Table 3 Drug targeting efficiency (DTE) and drug targeting potential (DTP) following intranasal administration of pure drug, lurasidone hydrochloride (LH) and lurasidone hydrochloride-loaded mixed micelles (LHMM)

Stability studies

Stability studies of optimized LHMM at room temperature and accelerated stability conditions exhibited no significant change in micellar size as well as encapsulation efficiency post 3 months (Table 4). At accelerated stability conditions, there is possibility of collision of particles due to increased kinetic energy. However, hydrophilic PF127 like pluronic copolymers provide steric hindrance for kinetic stability as well as prevent micellar aggregation [36].

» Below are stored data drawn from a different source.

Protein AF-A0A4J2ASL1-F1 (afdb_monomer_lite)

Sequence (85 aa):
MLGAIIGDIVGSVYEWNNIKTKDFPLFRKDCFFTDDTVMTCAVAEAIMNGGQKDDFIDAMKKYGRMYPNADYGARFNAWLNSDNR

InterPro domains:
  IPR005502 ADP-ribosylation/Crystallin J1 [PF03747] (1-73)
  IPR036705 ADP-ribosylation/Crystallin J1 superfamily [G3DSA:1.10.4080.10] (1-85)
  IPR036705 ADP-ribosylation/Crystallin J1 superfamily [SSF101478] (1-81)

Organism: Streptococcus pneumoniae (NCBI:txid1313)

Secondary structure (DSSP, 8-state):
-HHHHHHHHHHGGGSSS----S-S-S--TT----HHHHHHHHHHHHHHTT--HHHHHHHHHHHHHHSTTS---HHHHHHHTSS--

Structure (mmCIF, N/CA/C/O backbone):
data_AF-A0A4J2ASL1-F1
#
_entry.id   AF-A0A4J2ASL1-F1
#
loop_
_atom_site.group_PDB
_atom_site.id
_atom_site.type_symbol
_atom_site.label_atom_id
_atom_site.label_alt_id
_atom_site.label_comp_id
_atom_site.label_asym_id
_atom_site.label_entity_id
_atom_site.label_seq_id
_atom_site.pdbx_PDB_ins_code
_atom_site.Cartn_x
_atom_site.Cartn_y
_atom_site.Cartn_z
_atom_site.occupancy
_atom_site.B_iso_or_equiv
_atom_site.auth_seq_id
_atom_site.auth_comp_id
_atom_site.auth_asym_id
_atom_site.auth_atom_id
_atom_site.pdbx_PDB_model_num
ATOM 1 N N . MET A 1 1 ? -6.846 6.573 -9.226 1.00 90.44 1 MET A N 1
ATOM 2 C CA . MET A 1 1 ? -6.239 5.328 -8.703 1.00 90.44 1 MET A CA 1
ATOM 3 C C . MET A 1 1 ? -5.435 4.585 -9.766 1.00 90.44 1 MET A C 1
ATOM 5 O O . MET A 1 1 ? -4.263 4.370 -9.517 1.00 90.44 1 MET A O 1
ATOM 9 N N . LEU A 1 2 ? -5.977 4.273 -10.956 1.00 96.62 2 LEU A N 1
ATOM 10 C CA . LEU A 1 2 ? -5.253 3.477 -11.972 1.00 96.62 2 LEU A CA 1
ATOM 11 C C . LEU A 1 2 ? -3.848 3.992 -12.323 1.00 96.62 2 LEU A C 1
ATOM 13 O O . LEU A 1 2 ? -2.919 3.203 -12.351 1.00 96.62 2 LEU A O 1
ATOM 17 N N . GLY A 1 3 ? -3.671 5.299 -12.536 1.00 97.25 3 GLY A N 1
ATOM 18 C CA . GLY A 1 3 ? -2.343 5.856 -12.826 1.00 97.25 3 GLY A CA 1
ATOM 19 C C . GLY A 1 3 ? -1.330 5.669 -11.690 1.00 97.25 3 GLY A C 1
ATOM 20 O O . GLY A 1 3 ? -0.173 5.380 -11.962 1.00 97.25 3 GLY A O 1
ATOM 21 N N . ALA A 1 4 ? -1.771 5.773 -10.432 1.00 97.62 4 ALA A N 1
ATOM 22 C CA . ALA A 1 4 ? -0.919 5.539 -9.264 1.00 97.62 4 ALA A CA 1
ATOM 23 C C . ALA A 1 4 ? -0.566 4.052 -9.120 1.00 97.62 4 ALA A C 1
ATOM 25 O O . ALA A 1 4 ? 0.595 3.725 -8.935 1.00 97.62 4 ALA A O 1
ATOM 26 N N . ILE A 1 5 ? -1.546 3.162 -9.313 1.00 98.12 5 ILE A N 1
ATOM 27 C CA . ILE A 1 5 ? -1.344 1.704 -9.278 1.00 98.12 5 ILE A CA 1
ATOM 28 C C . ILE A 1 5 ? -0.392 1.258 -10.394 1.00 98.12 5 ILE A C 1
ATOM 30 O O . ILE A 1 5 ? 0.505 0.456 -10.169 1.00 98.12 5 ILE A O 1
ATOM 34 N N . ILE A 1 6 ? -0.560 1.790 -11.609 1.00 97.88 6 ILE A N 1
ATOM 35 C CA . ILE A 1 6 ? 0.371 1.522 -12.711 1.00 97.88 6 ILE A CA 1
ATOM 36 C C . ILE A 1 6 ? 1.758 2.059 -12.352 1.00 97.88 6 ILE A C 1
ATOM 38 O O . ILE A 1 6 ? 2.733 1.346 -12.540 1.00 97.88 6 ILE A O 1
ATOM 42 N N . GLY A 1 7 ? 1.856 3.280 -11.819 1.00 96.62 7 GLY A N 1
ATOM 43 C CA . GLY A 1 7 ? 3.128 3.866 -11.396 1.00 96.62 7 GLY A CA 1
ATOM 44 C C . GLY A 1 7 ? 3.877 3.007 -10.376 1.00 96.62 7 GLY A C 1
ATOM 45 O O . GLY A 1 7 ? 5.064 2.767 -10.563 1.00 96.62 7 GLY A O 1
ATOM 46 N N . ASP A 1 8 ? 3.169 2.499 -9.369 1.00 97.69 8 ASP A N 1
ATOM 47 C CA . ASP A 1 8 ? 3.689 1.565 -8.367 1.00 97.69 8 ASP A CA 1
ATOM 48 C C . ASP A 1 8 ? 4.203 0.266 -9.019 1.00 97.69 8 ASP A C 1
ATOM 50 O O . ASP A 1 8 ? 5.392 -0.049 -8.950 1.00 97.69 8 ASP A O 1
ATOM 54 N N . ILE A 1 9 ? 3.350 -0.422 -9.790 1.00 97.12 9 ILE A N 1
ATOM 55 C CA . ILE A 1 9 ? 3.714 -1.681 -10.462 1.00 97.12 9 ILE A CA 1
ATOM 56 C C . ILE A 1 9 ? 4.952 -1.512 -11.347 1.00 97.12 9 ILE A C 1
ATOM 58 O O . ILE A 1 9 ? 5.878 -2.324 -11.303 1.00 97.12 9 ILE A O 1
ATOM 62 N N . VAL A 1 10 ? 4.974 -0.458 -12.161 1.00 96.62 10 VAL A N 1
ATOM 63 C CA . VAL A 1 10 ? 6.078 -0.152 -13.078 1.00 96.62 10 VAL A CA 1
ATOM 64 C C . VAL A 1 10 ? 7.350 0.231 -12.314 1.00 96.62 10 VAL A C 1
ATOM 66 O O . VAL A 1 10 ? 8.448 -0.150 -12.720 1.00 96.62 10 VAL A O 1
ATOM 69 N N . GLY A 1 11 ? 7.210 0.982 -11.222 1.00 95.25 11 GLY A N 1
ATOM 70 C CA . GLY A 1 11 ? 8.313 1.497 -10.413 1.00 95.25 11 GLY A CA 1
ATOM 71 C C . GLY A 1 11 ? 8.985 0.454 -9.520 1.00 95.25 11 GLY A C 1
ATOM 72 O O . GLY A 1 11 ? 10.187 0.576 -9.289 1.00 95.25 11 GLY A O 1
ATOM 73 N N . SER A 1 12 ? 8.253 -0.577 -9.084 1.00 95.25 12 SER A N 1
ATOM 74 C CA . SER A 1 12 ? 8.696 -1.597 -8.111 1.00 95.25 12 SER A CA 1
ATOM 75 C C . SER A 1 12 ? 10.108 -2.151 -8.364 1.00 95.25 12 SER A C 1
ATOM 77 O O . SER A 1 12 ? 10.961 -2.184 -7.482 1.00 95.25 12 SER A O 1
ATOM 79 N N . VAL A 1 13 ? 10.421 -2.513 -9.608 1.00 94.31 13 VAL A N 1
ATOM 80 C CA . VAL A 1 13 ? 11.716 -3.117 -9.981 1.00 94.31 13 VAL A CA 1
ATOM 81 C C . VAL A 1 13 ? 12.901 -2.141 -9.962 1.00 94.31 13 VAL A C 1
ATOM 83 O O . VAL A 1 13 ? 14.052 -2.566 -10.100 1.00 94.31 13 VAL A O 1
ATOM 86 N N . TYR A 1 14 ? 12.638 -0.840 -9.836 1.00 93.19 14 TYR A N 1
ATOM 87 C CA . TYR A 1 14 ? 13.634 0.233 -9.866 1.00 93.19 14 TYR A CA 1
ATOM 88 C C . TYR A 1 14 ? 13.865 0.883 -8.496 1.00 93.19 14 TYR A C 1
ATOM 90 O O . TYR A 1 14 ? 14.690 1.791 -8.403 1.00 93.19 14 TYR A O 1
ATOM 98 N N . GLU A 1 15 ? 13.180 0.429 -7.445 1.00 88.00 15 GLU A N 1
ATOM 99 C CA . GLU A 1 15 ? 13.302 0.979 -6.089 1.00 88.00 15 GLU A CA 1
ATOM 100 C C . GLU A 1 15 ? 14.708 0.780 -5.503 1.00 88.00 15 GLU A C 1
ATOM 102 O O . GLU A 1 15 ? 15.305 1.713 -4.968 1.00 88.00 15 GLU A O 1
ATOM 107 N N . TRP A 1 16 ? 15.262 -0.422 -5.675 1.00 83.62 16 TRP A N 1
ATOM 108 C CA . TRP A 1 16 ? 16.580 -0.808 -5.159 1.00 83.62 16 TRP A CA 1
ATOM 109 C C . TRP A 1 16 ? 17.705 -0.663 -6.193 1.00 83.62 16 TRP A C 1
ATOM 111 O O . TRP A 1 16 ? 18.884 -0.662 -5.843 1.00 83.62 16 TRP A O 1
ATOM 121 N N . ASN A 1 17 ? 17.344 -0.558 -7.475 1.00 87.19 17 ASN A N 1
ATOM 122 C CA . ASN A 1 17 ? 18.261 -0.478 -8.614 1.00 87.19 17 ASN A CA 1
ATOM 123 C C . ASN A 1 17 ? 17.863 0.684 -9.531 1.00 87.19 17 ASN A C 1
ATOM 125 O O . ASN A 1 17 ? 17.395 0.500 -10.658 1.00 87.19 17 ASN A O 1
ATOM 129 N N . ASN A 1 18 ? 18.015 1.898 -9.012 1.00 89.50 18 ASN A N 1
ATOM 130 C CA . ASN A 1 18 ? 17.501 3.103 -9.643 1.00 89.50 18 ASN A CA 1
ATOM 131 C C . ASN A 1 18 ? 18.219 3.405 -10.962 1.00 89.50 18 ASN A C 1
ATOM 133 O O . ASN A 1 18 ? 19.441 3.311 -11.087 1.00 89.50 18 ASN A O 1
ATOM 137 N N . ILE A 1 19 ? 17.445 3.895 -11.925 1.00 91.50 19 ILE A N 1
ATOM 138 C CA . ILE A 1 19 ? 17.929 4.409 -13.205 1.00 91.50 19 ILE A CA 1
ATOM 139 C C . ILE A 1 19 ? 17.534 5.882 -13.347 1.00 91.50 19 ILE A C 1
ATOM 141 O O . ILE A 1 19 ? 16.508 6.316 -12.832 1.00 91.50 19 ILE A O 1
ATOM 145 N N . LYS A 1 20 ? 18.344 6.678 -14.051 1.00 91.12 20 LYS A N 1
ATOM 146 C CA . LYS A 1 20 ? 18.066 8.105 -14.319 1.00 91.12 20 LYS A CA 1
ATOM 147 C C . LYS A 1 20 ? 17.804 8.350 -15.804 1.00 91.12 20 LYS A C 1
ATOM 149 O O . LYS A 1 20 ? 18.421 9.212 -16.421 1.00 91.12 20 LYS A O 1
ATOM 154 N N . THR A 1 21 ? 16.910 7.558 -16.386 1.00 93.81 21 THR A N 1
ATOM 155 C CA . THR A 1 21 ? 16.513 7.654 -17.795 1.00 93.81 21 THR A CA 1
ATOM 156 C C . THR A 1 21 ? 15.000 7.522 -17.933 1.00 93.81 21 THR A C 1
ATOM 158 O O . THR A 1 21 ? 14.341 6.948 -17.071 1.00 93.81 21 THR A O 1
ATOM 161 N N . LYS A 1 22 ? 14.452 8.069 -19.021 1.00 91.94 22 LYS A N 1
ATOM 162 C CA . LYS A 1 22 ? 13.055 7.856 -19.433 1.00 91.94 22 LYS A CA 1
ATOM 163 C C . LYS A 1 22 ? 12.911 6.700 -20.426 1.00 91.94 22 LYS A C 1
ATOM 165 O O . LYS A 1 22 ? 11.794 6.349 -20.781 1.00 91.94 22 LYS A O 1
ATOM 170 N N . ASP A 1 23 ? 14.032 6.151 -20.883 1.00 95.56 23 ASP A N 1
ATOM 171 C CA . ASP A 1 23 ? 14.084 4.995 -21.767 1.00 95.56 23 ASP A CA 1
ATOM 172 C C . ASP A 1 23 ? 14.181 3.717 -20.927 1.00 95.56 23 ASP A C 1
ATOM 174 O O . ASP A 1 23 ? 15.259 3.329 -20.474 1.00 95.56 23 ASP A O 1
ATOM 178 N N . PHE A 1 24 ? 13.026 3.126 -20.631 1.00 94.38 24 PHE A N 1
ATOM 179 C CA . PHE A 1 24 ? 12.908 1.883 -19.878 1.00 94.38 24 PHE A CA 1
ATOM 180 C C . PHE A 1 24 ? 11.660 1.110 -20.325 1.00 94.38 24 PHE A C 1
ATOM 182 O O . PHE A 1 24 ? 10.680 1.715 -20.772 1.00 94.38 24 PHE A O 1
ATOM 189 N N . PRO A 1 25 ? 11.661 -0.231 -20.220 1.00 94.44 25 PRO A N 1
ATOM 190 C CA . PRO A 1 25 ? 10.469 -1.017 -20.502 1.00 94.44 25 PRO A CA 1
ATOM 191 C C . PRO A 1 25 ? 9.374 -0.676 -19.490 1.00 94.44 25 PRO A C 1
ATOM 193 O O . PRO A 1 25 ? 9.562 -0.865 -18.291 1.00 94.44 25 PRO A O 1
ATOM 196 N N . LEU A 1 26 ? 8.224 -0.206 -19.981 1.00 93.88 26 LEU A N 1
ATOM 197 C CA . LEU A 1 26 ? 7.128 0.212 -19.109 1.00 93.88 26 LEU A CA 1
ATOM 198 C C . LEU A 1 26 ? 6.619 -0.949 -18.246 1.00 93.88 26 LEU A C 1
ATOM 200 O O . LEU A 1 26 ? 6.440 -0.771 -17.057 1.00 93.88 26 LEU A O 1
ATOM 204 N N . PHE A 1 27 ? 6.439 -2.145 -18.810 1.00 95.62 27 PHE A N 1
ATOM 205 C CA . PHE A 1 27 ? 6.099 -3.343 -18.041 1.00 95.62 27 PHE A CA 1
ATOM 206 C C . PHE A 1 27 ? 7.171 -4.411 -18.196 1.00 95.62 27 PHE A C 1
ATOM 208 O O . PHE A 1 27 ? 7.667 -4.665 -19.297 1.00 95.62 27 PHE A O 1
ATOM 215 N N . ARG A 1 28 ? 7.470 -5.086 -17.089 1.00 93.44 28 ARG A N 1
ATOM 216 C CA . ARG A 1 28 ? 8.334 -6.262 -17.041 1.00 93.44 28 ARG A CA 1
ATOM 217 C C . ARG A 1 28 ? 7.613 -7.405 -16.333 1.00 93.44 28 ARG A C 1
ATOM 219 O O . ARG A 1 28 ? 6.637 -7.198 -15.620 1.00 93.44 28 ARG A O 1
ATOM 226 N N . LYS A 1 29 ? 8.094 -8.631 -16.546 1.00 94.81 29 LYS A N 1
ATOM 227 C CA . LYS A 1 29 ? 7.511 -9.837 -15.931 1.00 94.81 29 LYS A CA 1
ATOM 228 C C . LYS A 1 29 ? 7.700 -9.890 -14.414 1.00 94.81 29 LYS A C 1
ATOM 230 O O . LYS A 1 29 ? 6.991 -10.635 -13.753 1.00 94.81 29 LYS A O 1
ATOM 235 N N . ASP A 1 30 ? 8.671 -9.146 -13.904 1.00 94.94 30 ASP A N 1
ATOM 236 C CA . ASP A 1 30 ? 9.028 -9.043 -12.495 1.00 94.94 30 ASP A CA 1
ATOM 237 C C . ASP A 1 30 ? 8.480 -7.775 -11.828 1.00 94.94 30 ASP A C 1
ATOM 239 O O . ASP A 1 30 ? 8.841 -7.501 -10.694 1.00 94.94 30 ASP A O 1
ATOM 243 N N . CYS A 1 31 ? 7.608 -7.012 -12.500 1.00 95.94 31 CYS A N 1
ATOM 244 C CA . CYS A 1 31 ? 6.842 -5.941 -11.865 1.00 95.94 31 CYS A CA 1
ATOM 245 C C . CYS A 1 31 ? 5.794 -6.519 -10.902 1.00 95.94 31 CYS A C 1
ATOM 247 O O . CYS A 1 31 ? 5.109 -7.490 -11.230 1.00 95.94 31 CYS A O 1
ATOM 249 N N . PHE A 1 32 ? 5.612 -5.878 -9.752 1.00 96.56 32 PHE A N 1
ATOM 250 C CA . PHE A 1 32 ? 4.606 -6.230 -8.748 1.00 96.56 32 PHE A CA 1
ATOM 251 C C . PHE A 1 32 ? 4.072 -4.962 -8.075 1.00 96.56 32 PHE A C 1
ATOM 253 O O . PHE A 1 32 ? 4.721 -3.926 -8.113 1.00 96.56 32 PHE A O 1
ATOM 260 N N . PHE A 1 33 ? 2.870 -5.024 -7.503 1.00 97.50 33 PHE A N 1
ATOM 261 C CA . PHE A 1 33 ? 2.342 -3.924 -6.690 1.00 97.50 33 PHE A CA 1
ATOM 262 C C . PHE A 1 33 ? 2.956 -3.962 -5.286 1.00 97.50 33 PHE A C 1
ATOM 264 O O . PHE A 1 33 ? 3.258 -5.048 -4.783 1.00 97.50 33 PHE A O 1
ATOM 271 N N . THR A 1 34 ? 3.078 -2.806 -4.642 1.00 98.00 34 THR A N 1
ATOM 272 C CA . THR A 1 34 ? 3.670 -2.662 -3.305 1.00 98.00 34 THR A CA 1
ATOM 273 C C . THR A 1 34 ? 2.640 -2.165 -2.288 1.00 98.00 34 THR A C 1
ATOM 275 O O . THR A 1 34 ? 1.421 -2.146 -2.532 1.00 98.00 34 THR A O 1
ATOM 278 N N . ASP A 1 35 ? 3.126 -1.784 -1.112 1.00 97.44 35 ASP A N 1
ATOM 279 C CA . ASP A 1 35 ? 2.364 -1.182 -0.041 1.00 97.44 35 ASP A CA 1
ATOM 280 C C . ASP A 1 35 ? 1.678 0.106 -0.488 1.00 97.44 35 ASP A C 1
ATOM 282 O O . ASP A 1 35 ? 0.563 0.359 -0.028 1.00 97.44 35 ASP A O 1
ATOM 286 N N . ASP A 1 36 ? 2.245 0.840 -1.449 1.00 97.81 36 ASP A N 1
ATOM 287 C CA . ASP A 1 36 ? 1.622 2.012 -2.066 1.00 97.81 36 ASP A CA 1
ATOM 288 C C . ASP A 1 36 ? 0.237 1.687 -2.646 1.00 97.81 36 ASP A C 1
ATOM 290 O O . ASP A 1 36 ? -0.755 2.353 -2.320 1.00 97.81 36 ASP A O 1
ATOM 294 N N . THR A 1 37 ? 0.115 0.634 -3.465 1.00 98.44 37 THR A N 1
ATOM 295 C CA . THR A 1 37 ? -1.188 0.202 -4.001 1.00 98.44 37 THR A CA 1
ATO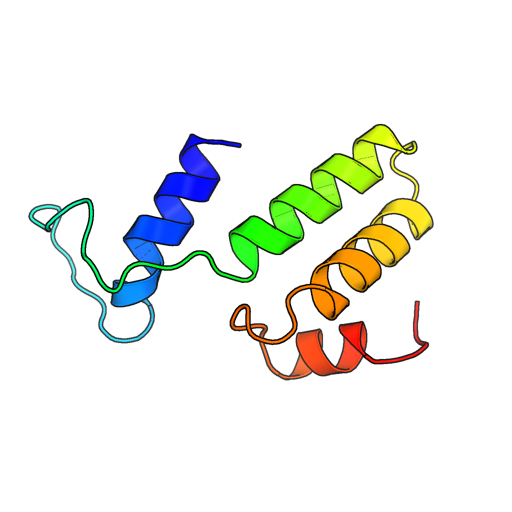M 296 C C . THR A 1 37 ? -2.106 -0.293 -2.888 1.00 98.44 37 THR A C 1
ATOM 298 O O . THR A 1 37 ? -3.285 0.080 -2.846 1.00 98.44 37 THR A O 1
ATOM 301 N N . VAL A 1 38 ? -1.590 -1.117 -1.972 1.00 98.56 38 VAL A N 1
ATOM 302 C CA . VAL A 1 38 ? -2.410 -1.717 -0.910 1.00 98.56 38 VAL A CA 1
ATOM 303 C C . VAL A 1 38 ? -2.981 -0.638 0.019 1.00 98.56 38 VAL A C 1
ATOM 305 O O . VAL A 1 38 ? -4.179 -0.647 0.316 1.00 98.56 38 VAL A O 1
ATOM 308 N N . MET A 1 39 ? -2.163 0.328 0.436 1.00 98.44 39 MET A N 1
ATOM 309 C CA . MET A 1 39 ? -2.576 1.437 1.298 1.00 98.44 39 MET A CA 1
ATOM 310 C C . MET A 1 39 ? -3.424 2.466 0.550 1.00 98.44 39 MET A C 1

Table 4 Influence of storage condition and duration on particle size (nm) and entrapment efficiency (%EE) of optimized lurasidone hydrochloride-loaded mixed micelles (LHMM)

Conclusion

Stable lurasidone mixed micelles having 175 nm particle size and 97.8% entrapment efficiency were prepared by solvent evaporation method successfully. Optimum amount of Gelucire 44/14 and Pluronic F127 resulted in spherical, nanosized mixed lurasidone micelles by means of factorial design optimization. Mixed micelles improved the brain distribution as well as kinetics of lurasidone via intranasal route. In vitro diffusion and ex vivo permeation studies across nasal membrane showed sustained release of lurasidone hydrochloride from micelles with better permeability and brain bioavailability. Intact sheep nasal mucosa post micellar treatment exhibited the safety of formulated mixed micelles. In vivo brain distribution studies in rats emphasized the superiority of lurasidone entrapped mixed micelles for brain targeting by intranasal route than intravenous route. Nanosize of mixed micelles allowed drug to reach brain tissue via olfactory and trigeminal systems, bypassing the blood-brain barrier (BBB). In brief, intranasal delivery of lurasidone mixed micelles possess the potential to address the challenges of extensive first pass metabolism, need of food for absorption from gastrointestinal tract and less oral bioavailability of lurasidone. Hence, micellar-based polymeric systems at nanoscale are apt carriers for effective nose-to-brain delivery of lurasidone hydrochloride. These systems would definitely facilitate the clinical translation of many neurotherapeutic actives used in the treatment of psychotic disorders.